If I was an Arab leader, I would never make terms with Israel. That is
natural: We had take their country. Sure, God promised it to us, but
what does that mean to them? Our God is not theirs. We come from
Israel, it’s true, but two thousand years ago, but what is that to
them? There has been antisemitism, the Nazis, Hitler, Auschwitz, but
was that their fault? They only see one thing: We have come here and
stolen their country. Why should they accept that?”
Prior
to Workd War ll, the majority of American Jews and Jews in other
countries opposed Zionism. They believed that Judaism was a religion of
universal values, not a nationality. Only the rise of Nazism caused
many to support the establishment of a Jewish state. More and more
Jewish Americans are coming to believe that this was a mistaken choice.

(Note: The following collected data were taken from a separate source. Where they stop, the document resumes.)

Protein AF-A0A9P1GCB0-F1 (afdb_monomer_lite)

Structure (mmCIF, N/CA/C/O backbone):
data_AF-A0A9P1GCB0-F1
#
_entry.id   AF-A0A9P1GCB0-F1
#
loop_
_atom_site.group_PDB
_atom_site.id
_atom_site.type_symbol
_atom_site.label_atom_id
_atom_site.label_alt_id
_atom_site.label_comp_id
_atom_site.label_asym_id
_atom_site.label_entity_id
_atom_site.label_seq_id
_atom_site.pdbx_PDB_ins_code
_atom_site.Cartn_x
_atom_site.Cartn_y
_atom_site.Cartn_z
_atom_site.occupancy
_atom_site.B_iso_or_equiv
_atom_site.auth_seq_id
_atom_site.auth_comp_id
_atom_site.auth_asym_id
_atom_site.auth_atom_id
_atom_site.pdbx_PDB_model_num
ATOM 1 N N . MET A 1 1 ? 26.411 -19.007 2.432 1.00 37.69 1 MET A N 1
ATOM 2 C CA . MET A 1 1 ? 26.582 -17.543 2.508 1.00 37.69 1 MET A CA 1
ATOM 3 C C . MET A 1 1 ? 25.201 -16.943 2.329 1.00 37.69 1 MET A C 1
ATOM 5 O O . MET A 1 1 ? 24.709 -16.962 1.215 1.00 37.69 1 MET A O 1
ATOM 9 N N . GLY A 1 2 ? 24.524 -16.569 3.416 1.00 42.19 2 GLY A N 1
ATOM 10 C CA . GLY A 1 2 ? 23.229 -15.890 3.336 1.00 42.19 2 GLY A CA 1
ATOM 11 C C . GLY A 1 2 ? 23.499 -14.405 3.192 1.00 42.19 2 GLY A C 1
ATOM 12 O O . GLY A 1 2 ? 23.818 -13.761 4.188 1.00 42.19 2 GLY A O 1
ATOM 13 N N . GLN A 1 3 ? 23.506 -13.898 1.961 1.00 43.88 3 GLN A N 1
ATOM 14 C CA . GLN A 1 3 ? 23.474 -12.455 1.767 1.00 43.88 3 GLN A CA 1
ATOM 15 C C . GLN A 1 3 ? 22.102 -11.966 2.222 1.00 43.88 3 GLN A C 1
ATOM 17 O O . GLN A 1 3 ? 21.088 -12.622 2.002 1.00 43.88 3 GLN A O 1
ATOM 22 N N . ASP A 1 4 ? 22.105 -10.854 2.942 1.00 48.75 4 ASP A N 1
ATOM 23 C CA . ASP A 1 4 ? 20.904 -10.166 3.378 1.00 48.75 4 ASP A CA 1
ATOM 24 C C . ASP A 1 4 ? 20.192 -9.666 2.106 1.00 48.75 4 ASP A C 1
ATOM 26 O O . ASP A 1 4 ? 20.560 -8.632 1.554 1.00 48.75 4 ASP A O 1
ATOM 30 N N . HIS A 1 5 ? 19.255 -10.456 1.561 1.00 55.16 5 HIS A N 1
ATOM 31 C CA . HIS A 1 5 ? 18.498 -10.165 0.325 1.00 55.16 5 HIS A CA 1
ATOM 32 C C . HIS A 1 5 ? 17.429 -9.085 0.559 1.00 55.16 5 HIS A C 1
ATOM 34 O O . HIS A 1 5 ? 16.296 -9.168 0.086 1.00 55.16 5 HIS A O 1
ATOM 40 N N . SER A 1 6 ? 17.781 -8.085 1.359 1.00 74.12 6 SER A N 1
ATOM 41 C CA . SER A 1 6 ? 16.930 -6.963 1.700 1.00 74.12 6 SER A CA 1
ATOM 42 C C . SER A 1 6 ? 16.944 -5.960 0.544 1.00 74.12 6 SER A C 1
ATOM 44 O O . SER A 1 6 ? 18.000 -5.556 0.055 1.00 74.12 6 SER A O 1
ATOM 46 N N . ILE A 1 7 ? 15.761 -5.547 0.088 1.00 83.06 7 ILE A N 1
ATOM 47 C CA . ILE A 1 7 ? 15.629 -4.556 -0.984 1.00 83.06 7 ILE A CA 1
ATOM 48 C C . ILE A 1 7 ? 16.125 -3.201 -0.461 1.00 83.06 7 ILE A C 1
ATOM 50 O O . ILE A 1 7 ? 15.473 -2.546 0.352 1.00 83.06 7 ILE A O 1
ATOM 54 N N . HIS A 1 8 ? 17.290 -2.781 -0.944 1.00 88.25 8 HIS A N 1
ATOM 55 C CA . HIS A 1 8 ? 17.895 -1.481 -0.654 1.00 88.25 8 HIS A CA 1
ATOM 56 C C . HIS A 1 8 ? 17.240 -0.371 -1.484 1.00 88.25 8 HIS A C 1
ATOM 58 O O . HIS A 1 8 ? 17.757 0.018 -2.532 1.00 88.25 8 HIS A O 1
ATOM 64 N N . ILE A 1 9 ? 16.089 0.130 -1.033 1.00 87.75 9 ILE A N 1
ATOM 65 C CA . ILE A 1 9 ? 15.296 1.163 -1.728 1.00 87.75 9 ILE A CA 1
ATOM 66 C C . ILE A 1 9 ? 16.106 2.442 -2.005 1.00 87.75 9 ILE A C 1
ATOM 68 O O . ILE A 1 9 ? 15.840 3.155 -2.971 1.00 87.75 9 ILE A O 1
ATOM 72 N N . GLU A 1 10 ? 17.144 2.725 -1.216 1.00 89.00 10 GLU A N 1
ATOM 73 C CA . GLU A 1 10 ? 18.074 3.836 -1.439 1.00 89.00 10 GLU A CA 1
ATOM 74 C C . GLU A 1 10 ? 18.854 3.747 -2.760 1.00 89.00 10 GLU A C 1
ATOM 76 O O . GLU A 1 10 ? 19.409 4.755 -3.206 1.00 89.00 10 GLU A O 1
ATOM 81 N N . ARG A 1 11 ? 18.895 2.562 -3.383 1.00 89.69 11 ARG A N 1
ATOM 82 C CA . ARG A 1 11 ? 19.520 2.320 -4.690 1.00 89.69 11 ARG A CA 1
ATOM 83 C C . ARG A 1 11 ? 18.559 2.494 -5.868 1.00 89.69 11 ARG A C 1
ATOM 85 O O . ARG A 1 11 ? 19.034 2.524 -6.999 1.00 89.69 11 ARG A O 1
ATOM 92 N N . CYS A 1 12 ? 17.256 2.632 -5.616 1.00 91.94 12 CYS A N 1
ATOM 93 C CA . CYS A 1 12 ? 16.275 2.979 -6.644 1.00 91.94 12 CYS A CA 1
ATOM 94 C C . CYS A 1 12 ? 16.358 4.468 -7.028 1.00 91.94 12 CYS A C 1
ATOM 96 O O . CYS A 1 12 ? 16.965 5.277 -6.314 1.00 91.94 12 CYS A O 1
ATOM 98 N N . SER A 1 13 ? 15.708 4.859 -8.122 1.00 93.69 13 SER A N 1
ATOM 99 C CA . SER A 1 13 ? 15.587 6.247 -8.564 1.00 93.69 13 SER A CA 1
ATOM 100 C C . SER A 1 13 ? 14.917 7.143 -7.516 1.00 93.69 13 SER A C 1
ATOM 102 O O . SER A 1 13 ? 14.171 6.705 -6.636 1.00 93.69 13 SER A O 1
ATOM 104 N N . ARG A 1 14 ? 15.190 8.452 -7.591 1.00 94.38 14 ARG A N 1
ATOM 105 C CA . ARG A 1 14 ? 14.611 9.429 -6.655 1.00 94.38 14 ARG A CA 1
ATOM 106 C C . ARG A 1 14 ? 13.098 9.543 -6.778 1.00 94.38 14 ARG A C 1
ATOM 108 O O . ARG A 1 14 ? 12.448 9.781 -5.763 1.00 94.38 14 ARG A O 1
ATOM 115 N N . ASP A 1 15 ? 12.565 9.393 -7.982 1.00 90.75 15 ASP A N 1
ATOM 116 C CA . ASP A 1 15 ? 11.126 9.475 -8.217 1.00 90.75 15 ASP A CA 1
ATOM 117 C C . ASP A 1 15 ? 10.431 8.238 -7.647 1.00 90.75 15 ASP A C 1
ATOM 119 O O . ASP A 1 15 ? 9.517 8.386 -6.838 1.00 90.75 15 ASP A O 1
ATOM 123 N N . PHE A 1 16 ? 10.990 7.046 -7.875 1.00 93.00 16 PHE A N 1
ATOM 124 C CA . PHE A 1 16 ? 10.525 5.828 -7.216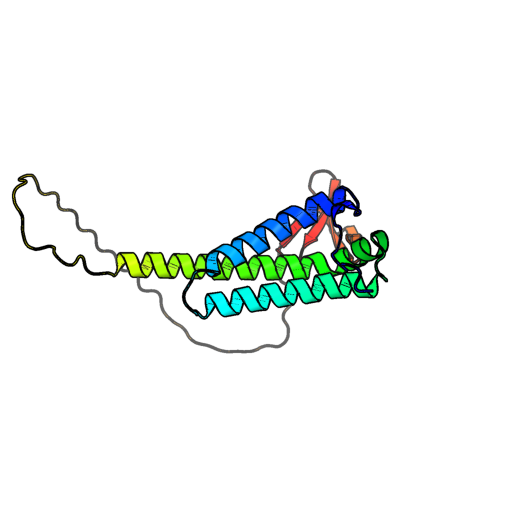 1.00 93.00 16 PHE A CA 1
ATOM 125 C C . PHE A 1 16 ? 10.537 5.946 -5.685 1.00 93.00 16 PHE A C 1
ATOM 127 O O . PHE A 1 16 ? 9.551 5.645 -5.015 1.00 93.00 16 PHE A O 1
ATOM 134 N N . GLN A 1 17 ? 11.634 6.441 -5.097 1.00 92.88 17 GLN A N 1
ATOM 135 C CA . GLN A 1 17 ? 11.729 6.639 -3.644 1.00 92.88 17 GLN A CA 1
ATOM 136 C C . GLN A 1 17 ? 10.621 7.560 -3.103 1.00 92.88 17 GLN A C 1
ATOM 138 O O . GLN A 1 17 ? 10.116 7.330 -1.999 1.00 92.88 17 GLN A O 1
ATOM 143 N N . ARG A 1 18 ? 10.250 8.606 -3.855 1.00 92.62 18 ARG A N 1
ATOM 144 C CA . ARG A 1 18 ? 9.202 9.564 -3.466 1.00 92.62 18 ARG A CA 1
ATOM 145 C C . ARG A 1 18 ? 7.817 8.935 -3.440 1.00 92.62 18 ARG A C 1
ATOM 147 O O . ARG A 1 18 ? 7.011 9.352 -2.613 1.00 92.62 18 ARG A O 1
ATOM 154 N N . GLU A 1 19 ? 7.558 7.954 -4.292 1.00 91.00 19 GLU A N 1
ATOM 155 C CA . GLU A 1 19 ? 6.272 7.255 -4.357 1.00 91.00 19 GLU A CA 1
ATOM 156 C C . GLU A 1 19 ? 6.220 6.076 -3.382 1.00 91.00 19 GLU A C 1
ATOM 158 O O . GLU A 1 19 ? 5.285 5.941 -2.593 1.00 91.00 19 GLU A O 1
ATOM 163 N N . PHE A 1 20 ? 7.283 5.275 -3.338 1.00 92.88 20 PHE A N 1
ATOM 164 C CA . PHE A 1 20 ? 7.349 4.071 -2.518 1.00 92.88 20 PHE A CA 1
ATOM 165 C C . PHE A 1 20 ? 7.339 4.367 -1.010 1.00 92.88 20 PHE A C 1
ATOM 167 O O . PHE A 1 20 ? 6.689 3.667 -0.226 1.00 92.88 20 PHE A O 1
ATOM 174 N N . HIS A 1 21 ? 8.055 5.408 -0.567 1.00 93.25 21 HIS A N 1
ATOM 175 C CA . HIS A 1 21 ? 8.218 5.686 0.863 1.00 93.25 21 HIS A CA 1
ATOM 176 C C . HIS A 1 21 ? 6.896 6.058 1.569 1.00 93.25 21 HIS A C 1
ATOM 178 O O . HIS A 1 21 ? 6.603 5.467 2.615 1.00 93.25 21 HIS A O 1
ATOM 184 N N . PRO A 1 22 ? 6.056 6.975 1.041 1.00 95.00 22 PRO A N 1
ATOM 185 C CA . PRO A 1 22 ? 4.727 7.233 1.596 1.00 95.00 22 PRO A CA 1
ATOM 186 C C . PRO A 1 22 ? 3.844 5.983 1.682 1.00 95.00 22 PRO A C 1
ATOM 188 O O . PRO A 1 22 ? 3.178 5.788 2.701 1.00 95.00 22 PRO A O 1
ATOM 191 N N . LEU A 1 23 ? 3.874 5.114 0.666 1.00 95.06 23 LEU A N 1
ATOM 192 C CA . LEU A 1 23 ? 3.094 3.873 0.654 1.00 95.06 23 LEU A CA 1
ATOM 193 C C . LEU A 1 23 ? 3.519 2.935 1.783 1.00 95.06 23 LEU A C 1
ATOM 195 O O . LEU A 1 23 ? 2.693 2.506 2.593 1.00 95.06 23 LEU A O 1
ATOM 199 N N . MET A 1 24 ? 4.822 2.684 1.921 1.00 95.75 24 MET A N 1
ATOM 200 C CA . MET A 1 24 ? 5.319 1.838 3.008 1.00 95.75 24 MET A CA 1
ATOM 201 C C . MET A 1 24 ? 5.060 2.446 4.387 1.00 95.75 24 MET A C 1
ATOM 203 O O . MET A 1 24 ? 4.807 1.708 5.344 1.00 95.75 24 MET A O 1
ATOM 207 N N . LEU A 1 25 ? 5.076 3.776 4.511 1.00 96.31 25 LEU A N 1
ATOM 208 C CA . LEU A 1 25 ? 4.727 4.451 5.758 1.00 96.31 25 LEU A CA 1
ATOM 209 C C . LEU A 1 25 ? 3.256 4.224 6.136 1.00 96.31 25 LEU A C 1
ATOM 211 O O . LEU A 1 25 ? 2.985 3.878 7.291 1.00 96.31 25 LEU A O 1
ATOM 215 N N . LYS A 1 26 ? 2.323 4.368 5.186 1.00 97.19 26 LYS A N 1
ATOM 216 C CA . LYS A 1 26 ? 0.892 4.085 5.400 1.00 97.19 26 LYS A CA 1
ATOM 217 C C . LYS A 1 26 ? 0.668 2.631 5.803 1.00 97.19 26 LYS A C 1
ATOM 219 O O . LYS A 1 26 ? 0.102 2.372 6.866 1.00 97.19 26 LYS A O 1
ATOM 224 N N . LYS A 1 27 ? 1.240 1.692 5.039 1.00 97.44 27 LYS A N 1
ATOM 225 C CA . LYS A 1 27 ? 1.213 0.253 5.342 1.00 97.44 27 LYS A CA 1
ATOM 226 C C . LYS A 1 27 ? 1.668 -0.028 6.777 1.00 97.44 27 LYS A C 1
ATOM 228 O O . LYS A 1 27 ? 0.950 -0.639 7.567 1.00 97.44 27 LYS A O 1
ATOM 233 N N . ASN A 1 28 ? 2.852 0.463 7.149 1.00 96.94 28 ASN A N 1
ATOM 234 C CA . ASN A 1 28 ? 3.424 0.243 8.478 1.00 96.94 28 ASN A CA 1
ATOM 235 C C . ASN A 1 28 ? 2.595 0.904 9.589 1.00 96.94 28 ASN A C 1
ATOM 237 O O . ASN A 1 28 ? 2.513 0.370 10.697 1.00 96.94 28 ASN A O 1
ATOM 241 N N . THR A 1 29 ? 1.969 2.047 9.309 1.00 97.25 29 THR A N 1
ATOM 242 C CA . THR A 1 29 ? 1.065 2.726 10.247 1.00 97.25 29 THR A CA 1
ATOM 243 C C . THR A 1 29 ? -0.180 1.885 10.518 1.00 97.25 29 THR A C 1
ATOM 245 O O . THR A 1 29 ? -0.528 1.687 11.685 1.00 97.25 29 THR A O 1
ATOM 248 N N . ALA A 1 30 ? -0.798 1.317 9.478 1.00 96.19 30 ALA A N 1
ATOM 249 C CA . ALA A 1 30 ? -1.947 0.427 9.619 1.00 96.19 30 ALA A CA 1
ATOM 250 C C . ALA A 1 30 ? -1.595 -0.852 10.402 1.00 96.19 30 ALA A C 1
ATOM 252 O O . ALA A 1 30 ? -2.284 -1.194 11.365 1.00 96.19 30 ALA A O 1
ATOM 253 N N . VAL A 1 31 ? -0.463 -1.500 10.093 1.00 97.44 31 VAL A N 1
ATOM 254 C CA . VAL A 1 31 ? 0.010 -2.681 10.847 1.00 97.44 31 VAL A CA 1
ATOM 255 C C . VAL A 1 31 ? 0.243 -2.345 12.323 1.00 97.44 31 VAL A C 1
ATOM 257 O O . VAL A 1 31 ? -0.209 -3.071 13.211 1.00 97.44 31 VAL A O 1
ATOM 260 N N . ARG A 1 32 ? 0.907 -1.220 12.622 1.00 96.56 32 ARG A N 1
ATOM 261 C CA . ARG A 1 32 ? 1.140 -0.781 14.010 1.00 96.56 32 ARG A CA 1
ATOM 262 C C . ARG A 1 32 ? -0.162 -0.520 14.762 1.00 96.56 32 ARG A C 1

The current Netanyahu government’s opposition to a two-state solution
and its plan to annex the West Bank is particularly rejected by most
Jewish Americans.
Many
Israelis concerned about their country’s treatment of Palestinians
lament its departure from Jewish values. Professor David Shulman of the
Hebrew University notes that, “No matter how we look at it, unless our
minds have been poisoned by the ideologies of the religious right, the
occupation is a crime. It is first of all based on the permanent
disenfranchisement of a huge population…In the end, it is the ongoing
moral failure of the country as a whole that is most consequential, most
dangerous, most unacceptable. This failure weighs heavily on our
humanity. We are, so we claim, the children of the prophets. Once,
they say, we were slaves in Egypt. We know all that can be known about
slavery, suffering, prejudice, ghettos, hate, expulsion, exile. I find
it astonishing that we of all,people, have reinvented apartheid in the
West Bank.”
In order to
understand current developments in the Middle East, it is important to
review its history. Both Israelis and Palestinians have been victims of
a complex history. How to bring justice to both groups should be the
goal of the international community and of our own government.